Problem. Once the line with "ATOM 88 C CA" is found in the entries below, repeat it and each following line exactly, up to and including the line with "ATOM 120 O O". Add no other lines.

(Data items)
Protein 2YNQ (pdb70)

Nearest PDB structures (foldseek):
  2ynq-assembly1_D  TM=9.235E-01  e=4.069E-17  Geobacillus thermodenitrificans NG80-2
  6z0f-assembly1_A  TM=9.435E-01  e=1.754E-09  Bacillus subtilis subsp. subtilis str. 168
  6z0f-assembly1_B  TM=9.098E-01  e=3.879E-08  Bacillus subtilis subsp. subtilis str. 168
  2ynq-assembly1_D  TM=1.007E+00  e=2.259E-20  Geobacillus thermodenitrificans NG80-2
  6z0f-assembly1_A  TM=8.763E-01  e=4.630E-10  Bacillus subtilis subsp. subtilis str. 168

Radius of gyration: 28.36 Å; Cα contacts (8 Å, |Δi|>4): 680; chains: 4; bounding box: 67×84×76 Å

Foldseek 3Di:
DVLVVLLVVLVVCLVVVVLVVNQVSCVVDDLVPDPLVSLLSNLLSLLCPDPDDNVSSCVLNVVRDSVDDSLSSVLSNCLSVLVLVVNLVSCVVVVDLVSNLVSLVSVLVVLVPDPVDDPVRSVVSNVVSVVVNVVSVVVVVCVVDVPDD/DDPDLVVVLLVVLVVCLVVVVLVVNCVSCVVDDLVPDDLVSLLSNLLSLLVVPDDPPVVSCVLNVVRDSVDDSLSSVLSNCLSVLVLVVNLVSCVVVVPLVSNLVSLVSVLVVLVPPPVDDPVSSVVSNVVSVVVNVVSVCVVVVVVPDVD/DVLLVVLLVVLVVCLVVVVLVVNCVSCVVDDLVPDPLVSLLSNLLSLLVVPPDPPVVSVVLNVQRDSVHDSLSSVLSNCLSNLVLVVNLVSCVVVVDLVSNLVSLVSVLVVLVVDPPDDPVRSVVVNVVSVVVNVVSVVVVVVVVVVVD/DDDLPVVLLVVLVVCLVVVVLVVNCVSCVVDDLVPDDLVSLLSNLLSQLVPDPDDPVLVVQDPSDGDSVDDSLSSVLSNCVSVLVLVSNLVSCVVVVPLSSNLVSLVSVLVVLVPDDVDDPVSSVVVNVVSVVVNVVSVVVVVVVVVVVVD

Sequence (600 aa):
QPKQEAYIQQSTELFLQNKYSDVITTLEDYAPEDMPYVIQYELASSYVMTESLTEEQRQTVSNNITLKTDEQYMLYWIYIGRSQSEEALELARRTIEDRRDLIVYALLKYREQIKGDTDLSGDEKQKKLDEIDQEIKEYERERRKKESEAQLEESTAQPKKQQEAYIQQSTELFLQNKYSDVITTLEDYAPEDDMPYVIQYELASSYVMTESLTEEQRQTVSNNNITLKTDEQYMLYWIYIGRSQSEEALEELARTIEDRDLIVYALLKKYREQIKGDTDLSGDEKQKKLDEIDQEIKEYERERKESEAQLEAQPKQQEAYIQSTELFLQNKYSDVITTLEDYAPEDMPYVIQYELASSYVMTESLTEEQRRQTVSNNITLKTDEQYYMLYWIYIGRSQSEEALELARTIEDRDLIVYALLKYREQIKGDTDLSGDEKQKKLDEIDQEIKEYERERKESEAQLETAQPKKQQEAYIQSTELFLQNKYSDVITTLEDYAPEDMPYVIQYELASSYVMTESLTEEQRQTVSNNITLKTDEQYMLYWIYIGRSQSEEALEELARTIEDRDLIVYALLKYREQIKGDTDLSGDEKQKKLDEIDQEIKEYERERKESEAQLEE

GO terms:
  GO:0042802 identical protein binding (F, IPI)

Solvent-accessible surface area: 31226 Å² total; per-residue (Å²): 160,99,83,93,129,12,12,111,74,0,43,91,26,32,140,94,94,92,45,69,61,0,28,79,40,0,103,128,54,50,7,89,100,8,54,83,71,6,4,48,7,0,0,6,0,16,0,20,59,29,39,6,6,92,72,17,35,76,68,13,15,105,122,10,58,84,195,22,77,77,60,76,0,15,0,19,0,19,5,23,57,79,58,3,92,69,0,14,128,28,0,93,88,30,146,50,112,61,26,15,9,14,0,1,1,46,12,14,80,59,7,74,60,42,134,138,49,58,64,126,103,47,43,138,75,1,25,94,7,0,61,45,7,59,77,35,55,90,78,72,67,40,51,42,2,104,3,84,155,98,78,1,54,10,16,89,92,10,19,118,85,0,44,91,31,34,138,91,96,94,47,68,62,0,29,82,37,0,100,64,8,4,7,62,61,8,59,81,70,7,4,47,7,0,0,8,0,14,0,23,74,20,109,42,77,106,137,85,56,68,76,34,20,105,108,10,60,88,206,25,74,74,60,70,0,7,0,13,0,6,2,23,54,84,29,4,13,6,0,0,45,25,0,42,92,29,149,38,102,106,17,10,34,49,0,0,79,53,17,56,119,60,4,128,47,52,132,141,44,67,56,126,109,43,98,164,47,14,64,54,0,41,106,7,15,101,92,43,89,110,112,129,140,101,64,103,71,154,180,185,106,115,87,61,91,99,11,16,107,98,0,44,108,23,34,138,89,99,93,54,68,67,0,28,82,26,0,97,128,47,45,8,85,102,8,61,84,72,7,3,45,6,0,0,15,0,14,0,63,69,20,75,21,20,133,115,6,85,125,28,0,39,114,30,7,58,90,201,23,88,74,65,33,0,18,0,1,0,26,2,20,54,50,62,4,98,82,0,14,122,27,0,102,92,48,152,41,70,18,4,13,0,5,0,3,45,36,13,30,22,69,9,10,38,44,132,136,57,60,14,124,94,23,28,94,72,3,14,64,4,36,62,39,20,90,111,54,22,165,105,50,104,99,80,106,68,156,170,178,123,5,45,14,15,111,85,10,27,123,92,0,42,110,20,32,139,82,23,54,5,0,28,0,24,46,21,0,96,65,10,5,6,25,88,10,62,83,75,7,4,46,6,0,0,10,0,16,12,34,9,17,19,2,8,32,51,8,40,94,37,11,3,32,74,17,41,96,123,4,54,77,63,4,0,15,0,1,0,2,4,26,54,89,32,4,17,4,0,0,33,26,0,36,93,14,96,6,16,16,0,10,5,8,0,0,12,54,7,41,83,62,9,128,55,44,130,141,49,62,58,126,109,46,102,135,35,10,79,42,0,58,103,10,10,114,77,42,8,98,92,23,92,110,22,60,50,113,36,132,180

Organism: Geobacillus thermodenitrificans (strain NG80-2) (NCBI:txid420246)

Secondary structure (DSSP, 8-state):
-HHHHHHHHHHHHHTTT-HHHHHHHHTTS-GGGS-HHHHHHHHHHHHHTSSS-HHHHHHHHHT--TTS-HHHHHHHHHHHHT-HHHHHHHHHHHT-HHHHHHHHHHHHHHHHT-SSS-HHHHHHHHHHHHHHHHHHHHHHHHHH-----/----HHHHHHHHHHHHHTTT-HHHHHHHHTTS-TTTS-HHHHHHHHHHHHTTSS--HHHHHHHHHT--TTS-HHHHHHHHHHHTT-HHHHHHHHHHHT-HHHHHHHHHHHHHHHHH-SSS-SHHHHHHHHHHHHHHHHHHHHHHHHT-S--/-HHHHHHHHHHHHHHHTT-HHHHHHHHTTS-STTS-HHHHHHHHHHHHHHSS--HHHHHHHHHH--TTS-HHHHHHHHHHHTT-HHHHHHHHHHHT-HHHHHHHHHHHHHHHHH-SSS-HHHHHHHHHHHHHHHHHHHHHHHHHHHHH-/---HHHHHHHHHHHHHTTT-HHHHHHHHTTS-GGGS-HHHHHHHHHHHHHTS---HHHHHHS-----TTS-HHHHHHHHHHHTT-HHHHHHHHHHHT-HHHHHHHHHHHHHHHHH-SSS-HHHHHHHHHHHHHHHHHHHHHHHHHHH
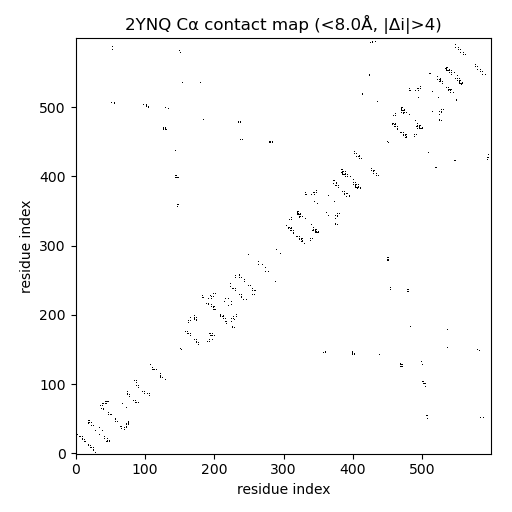HHT-

CATH classification: 1.25.40.680

InterPro domains:
  IPR018778 Type VII secretion system EssB [PF10140] (26-380)
  IPR018778 Type VII secretion system EssB [TIGR03926] (7-380)
  IPR042565 Type VII secretion system EssB, C-terminal [G3DSA:1.25.40.680] (239-397)

B-factor: mean 60.06, std 24.67, range [18.62, 176.92]

Structure (mmCIF, N/CA/C/O backbone):
data_2YNQ
#
_entry.id   2YNQ
#
_cell.length_a   132.890
_cell.length_b   110.620
_cell.length_c   97.410
_cell.angle_alpha   90.00
_cell.angle_beta   103.34
_cell.angle_gamma   90.00
#
_symmetry.space_group_name_H-M   'C 1 2 1'
#
loop_
_entity.id
_entity.type
_entity.pdbx_description
1 polymer ESSB
2 non-polymer 'MALONATE ION'
3 non-polymer 'SODIUM ION'
4 non-polymer 'CHLORIDE ION'
5 non-polymer GLYCEROL
6 water water
#
loop_
_atom_site.group_PDB
_atom_site.id
_atom_site.type_symbol
_atom_site.label_atom_id
_atom_site.label_alt_id
_atom_site.label_comp_id
_atom_site.label_asym_id
_atom_site.label_entity_id
_atom_site.label_seq_id
_atom_site.pdbx_PDB_ins_code
_atom_site.Cartn_x
_atom_site.Cartn_y
_atom_site.Cartn_z
_atom_site.occupancy
_atom_site.B_iso_or_equiv
_atom_site.auth_seq_id
_atom_site.auth_comp_id
_atom_site.auth_asym_id
_atom_site.auth_atom_id
_atom_site.pdbx_PDB_model_num
ATOM 1 N N . GLN A 1 6 ? 14.760 10.639 56.097 1.00 92.79 242 GLN A N 1
ATOM 2 C CA . GLN A 1 6 ? 15.923 10.769 57.040 1.00 92.57 242 GLN A CA 1
ATOM 3 C C . GLN A 1 6 ? 16.471 9.416 57.558 1.00 89.96 242 GLN A C 1
ATOM 4 O O . GLN A 1 6 ? 17.692 9.219 57.559 1.00 88.62 242 GLN A O 1
ATOM 10 N N . PRO A 1 7 ? 15.589 8.487 58.012 1.00 89.63 243 PRO A N 1
ATOM 11 C CA . PRO A 1 7 ? 16.073 7.102 57.988 1.00 86.11 243 PRO A CA 1
ATOM 12 C C . PRO A 1 7 ? 16.281 6.692 56.536 1.00 81.89 243 PRO A C 1
ATOM 13 O O . PRO A 1 7 ? 17.043 5.772 56.256 1.00 79.34 243 PRO A O 1
ATOM 17 N N . LYS A 1 8 ? 15.597 7.397 55.634 1.00 80.95 244 LYS A N 1
ATOM 18 C CA . LYS A 1 8 ? 15.777 7.256 54.201 1.00 77.54 244 LYS A CA 1
ATOM 19 C C . LYS A 1 8 ? 17.220 7.578 53.814 1.00 74.51 244 LYS A C 1
ATOM 20 O O . LYS A 1 8 ? 17.861 6.805 53.100 1.00 71.69 244 LYS A O 1
ATOM 26 N N . GLN A 1 9 ? 17.735 8.704 54.308 1.00 74.54 245 GLN A N 1
ATOM 27 C CA . GLN A 1 9 ? 19.114 9.082 54.045 1.00 72.04 245 GLN A CA 1
ATOM 28 C C . GLN A 1 9 ? 20.100 8.059 54.598 1.00 69.17 245 GLN A C 1
ATOM 29 O O . GLN A 1 9 ? 21.070 7.713 53.929 1.00 66.69 245 GLN A O 1
ATOM 35 N N . GLU A 1 10 ? 19.847 7.549 55.797 1.00 68.77 246 GLU A N 1
ATOM 36 C CA . GLU A 1 10 ? 20.714 6.509 56.345 1.00 66.53 246 GLU A CA 1
ATOM 37 C C . GLU A 1 10 ? 20.616 5.192 55.569 1.00 62.95 246 GLU A C 1
ATOM 38 O O . GLU A 1 10 ? 21.592 4.450 55.465 1.00 61.24 246 GLU A O 1
ATOM 44 N N . ALA A 1 11 ? 19.443 4.900 55.019 1.00 61.47 247 ALA A N 1
ATOM 45 C CA . ALA A 1 11 ? 19.298 3.702 54.200 1.00 58.58 247 ALA A CA 1
ATOM 46 C C . ALA A 1 11 ? 20.160 3.814 52.928 1.00 55.55 247 ALA A C 1
ATOM 47 O O . ALA A 1 11 ? 20.848 2.858 52.546 1.00 53.64 247 ALA A O 1
ATOM 49 N N . TYR A 1 12 ? 20.142 4.992 52.304 1.00 54.76 248 TYR A N 1
ATOM 50 C CA . TYR A 1 12 ? 20.982 5.253 51.139 1.00 52.54 248 TYR A CA 1
ATOM 51 C C . TYR A 1 12 ? 22.469 5.054 51.440 1.00 51.30 248 TYR A C 1
ATOM 52 O O . TYR A 1 12 ? 23.196 4.503 50.617 1.00 49.44 248 TYR A O 1
ATOM 61 N N . ILE A 1 13 ? 22.899 5.475 52.629 1.00 52.38 249 ILE A N 1
ATOM 62 C CA . ILE A 1 13 ? 24.288 5.319 53.080 1.00 51.98 249 ILE A CA 1
ATOM 63 C C . ILE A 1 13 ? 24.620 3.860 53.371 1.00 51.22 249 ILE A C 1
ATOM 64 O O . ILE A 1 13 ? 25.699 3.368 52.985 1.00 50.07 249 ILE A O 1
ATOM 69 N N A GLN A 1 14 ? 23.712 3.156 54.037 0.50 52.02 250 GLN A N 1
ATOM 70 N N B GLN A 1 14 ? 23.703 3.176 54.055 0.50 51.80 250 GLN A N 1
ATOM 71 C CA A GLN A 1 14 ? 23.954 1.744 54.297 0.50 51.80 250 GLN A CA 1
ATOM 72 C CA B GLN A 1 14 ? 23.857 1.749 54.321 0.50 51.39 250 GLN A CA 1
ATOM 73 C C A GLN A 1 14 ? 23.866 0.916 53.019 0.50 49.90 250 GLN A C 1
ATOM 74 C C B GLN A 1 14 ? 23.877 0.960 53.020 0.50 49.63 250 GLN A C 1
ATOM 75 O O A GLN A 1 14 ? 24.659 -0.005 52.826 0.50 49.01 250 GLN A O 1
ATOM 76 O O B GLN A 1 14 ? 24.747 0.114 52.815 0.50 48.75 250 GLN A O 1
ATOM 87 N N . SER A 1 15 ? 22.928 1.251 52.136 1.00 49.40 251 SER A N 1
ATOM 88 C CA . SER A 1 15 ? 22.860 0.550 50.850 1.00 48.69 251 SER A CA 1
ATOM 89 C C . SER A 1 15 ? 24.170 0.736 50.050 1.00 47.44 251 SER A C 1
ATOM 90 O O . SER A 1 15 ? 24.643 -0.192 49.390 1.00 46.97 251 SER A O 1
ATOM 93 N N . THR A 1 16 ? 24.768 1.921 50.173 1.00 47.08 252 THR A N 1
ATOM 94 C CA . THR A 1 16 ? 26.052 2.211 49.548 1.00 45.71 252 THR A CA 1
ATOM 95 C C . THR A 1 16 ? 27.160 1.380 50.176 1.00 45.56 252 THR A C 1
ATOM 96 O O . THR A 1 16 ? 27.952 0.759 49.461 1.00 45.22 252 THR A O 1
ATOM 100 N N . GLU A 1 17 ? 27.209 1.348 51.502 1.00 46.00 253 GLU A N 1
ATOM 101 C CA . GLU A 1 17 ? 28.185 0.522 52.184 1.00 45.81 253 GLU A CA 1
ATOM 102 C C . GLU A 1 17 ? 28.080 -0.948 51.723 1.00 45.30 253 GLU A C 1
ATOM 103 O O . GLU A 1 17 ? 29.093 -1.609 51.473 1.00 45.36 253 GLU A O 1
ATOM 109 N N . LEU A 1 18 ? 26.856 -1.452 51.600 1.00 45.07 254 LEU A N 1
ATOM 110 C CA . LEU A 1 18 ? 26.650 -2.841 51.178 1.00 44.51 254 LEU A CA 1
ATOM 111 C C . LEU A 1 18 ? 27.006 -3.051 49.710 1.00 43.32 254 LEU A C 1
ATOM 112 O O . LEU A 1 18 ? 27.661 -4.038 49.367 1.00 43.52 254 LEU A O 1
ATOM 117 N N . PHE A 1 19 ? 26.604 -2.113 48.857 1.00 42.53 255 PHE A N 1
ATOM 118 C CA . PHE A 1 19 ? 26.861 -2.228 47.431 1.00 41.96 255 PHE A CA 1
ATOM 119 C C . PHE A 1 19 ? 28.342 -2.323 47.125 1.00 42.21 255 PHE A C 1
ATOM 120 O O . PHE A 1 19 ? 28.772 -3.116 46.283 1.00 42.14 255 PHE A O 1
ATOM 128 N N . LEU A 1 20 ? 29.131 -1.530 47.836 1.00 43.57 256 LEU A N 1
ATOM 129 C CA . LEU A 1 20 ? 30.562 -1.459 47.590 1.00 44.13 256 LEU A CA 1
ATOM 130 C C . LEU A 1 20 ? 31.289 -2.723 48.051 1.00 45.07 256 LEU A C 1
ATOM 131 O O . LEU A 1 20 ? 32.468 -2.912 47.730 1.00 45.97 256 LEU A O 1
ATOM 136 N N . GLN A 1 21 ? 30.590 -3.585 48.787 1.00 45.56 257 GLN A N 1
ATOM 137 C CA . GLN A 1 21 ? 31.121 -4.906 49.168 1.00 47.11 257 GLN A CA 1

Solution for this problem.
ATOM 88 C CA . SER A 1 15 ? 22.860 0.550 50.850 1.00 48.69 251 SER A CA 1
ATOM 89 C C . SER A 1 15 ? 24.170 0.736 50.050 1.00 47.44 251 SER A C 1
ATOM 90 O O . SER A 1 15 ? 24.643 -0.192 49.390 1.00 46.97 251 SER A O 1
ATOM 93 N N . THR A 1 16 ? 24.768 1.921 50.173 1.00 47.08 252 THR A N 1
ATOM 94 C CA . THR A 1 16 ? 26.052 2.211 49.548 1.00 45.71 252 THR A CA 1
ATOM 95 C C . THR A 1 16 ? 27.160 1.380 50.176 1.00 45.56 252 THR A C 1
ATOM 96 O O . THR A 1 16 ? 27.952 0.759 49.461 1.00 45.22 252 THR A O 1
ATOM 100 N N . GLU A 1 17 ? 27.209 1.348 51.502 1.00 46.00 253 GLU A N 1
ATOM 101 C CA . GLU A 1 17 ? 28.185 0.522 52.184 1.00 45.81 253 GLU A CA 1
ATOM 102 C C . GLU A 1 17 ? 28.080 -0.948 51.723 1.00 45.30 253 GLU A C 1
ATOM 103 O O . GLU A 1 17 ? 29.093 -1.609 51.473 1.00 45.36 253 GLU A O 1
ATOM 109 N N . LEU A 1 18 ? 26.856 -1.452 51.600 1.00 45.07 254 LEU A N 1
ATOM 110 C CA . LEU A 1 18 ? 26.650 -2.841 51.178 1.00 44.51 254 LEU A CA 1
ATOM 111 C C . LEU A 1 18 ? 27.006 -3.051 49.710 1.00 43.32 254 LEU A C 1
ATOM 112 O O . LEU A 1 18 ? 27.661 -4.038 49.367 1.00 43.52 254 LEU A O 1
ATOM 117 N N . PHE A 1 19 ? 26.604 -2.113 48.857 1.00 42.53 255 PHE A N 1
ATOM 118 C CA . PHE A 1 19 ? 26.861 -2.228 47.431 1.00 41.96 255 PHE A CA 1
ATOM 119 C C . PHE A 1 19 ? 28.342 -2.323 47.125 1.00 42.21 255 PHE A C 1
ATOM 120 O O . PHE A 1 19 ? 28.772 -3.116 46.283 1.00 42.14 255 PHE A O 1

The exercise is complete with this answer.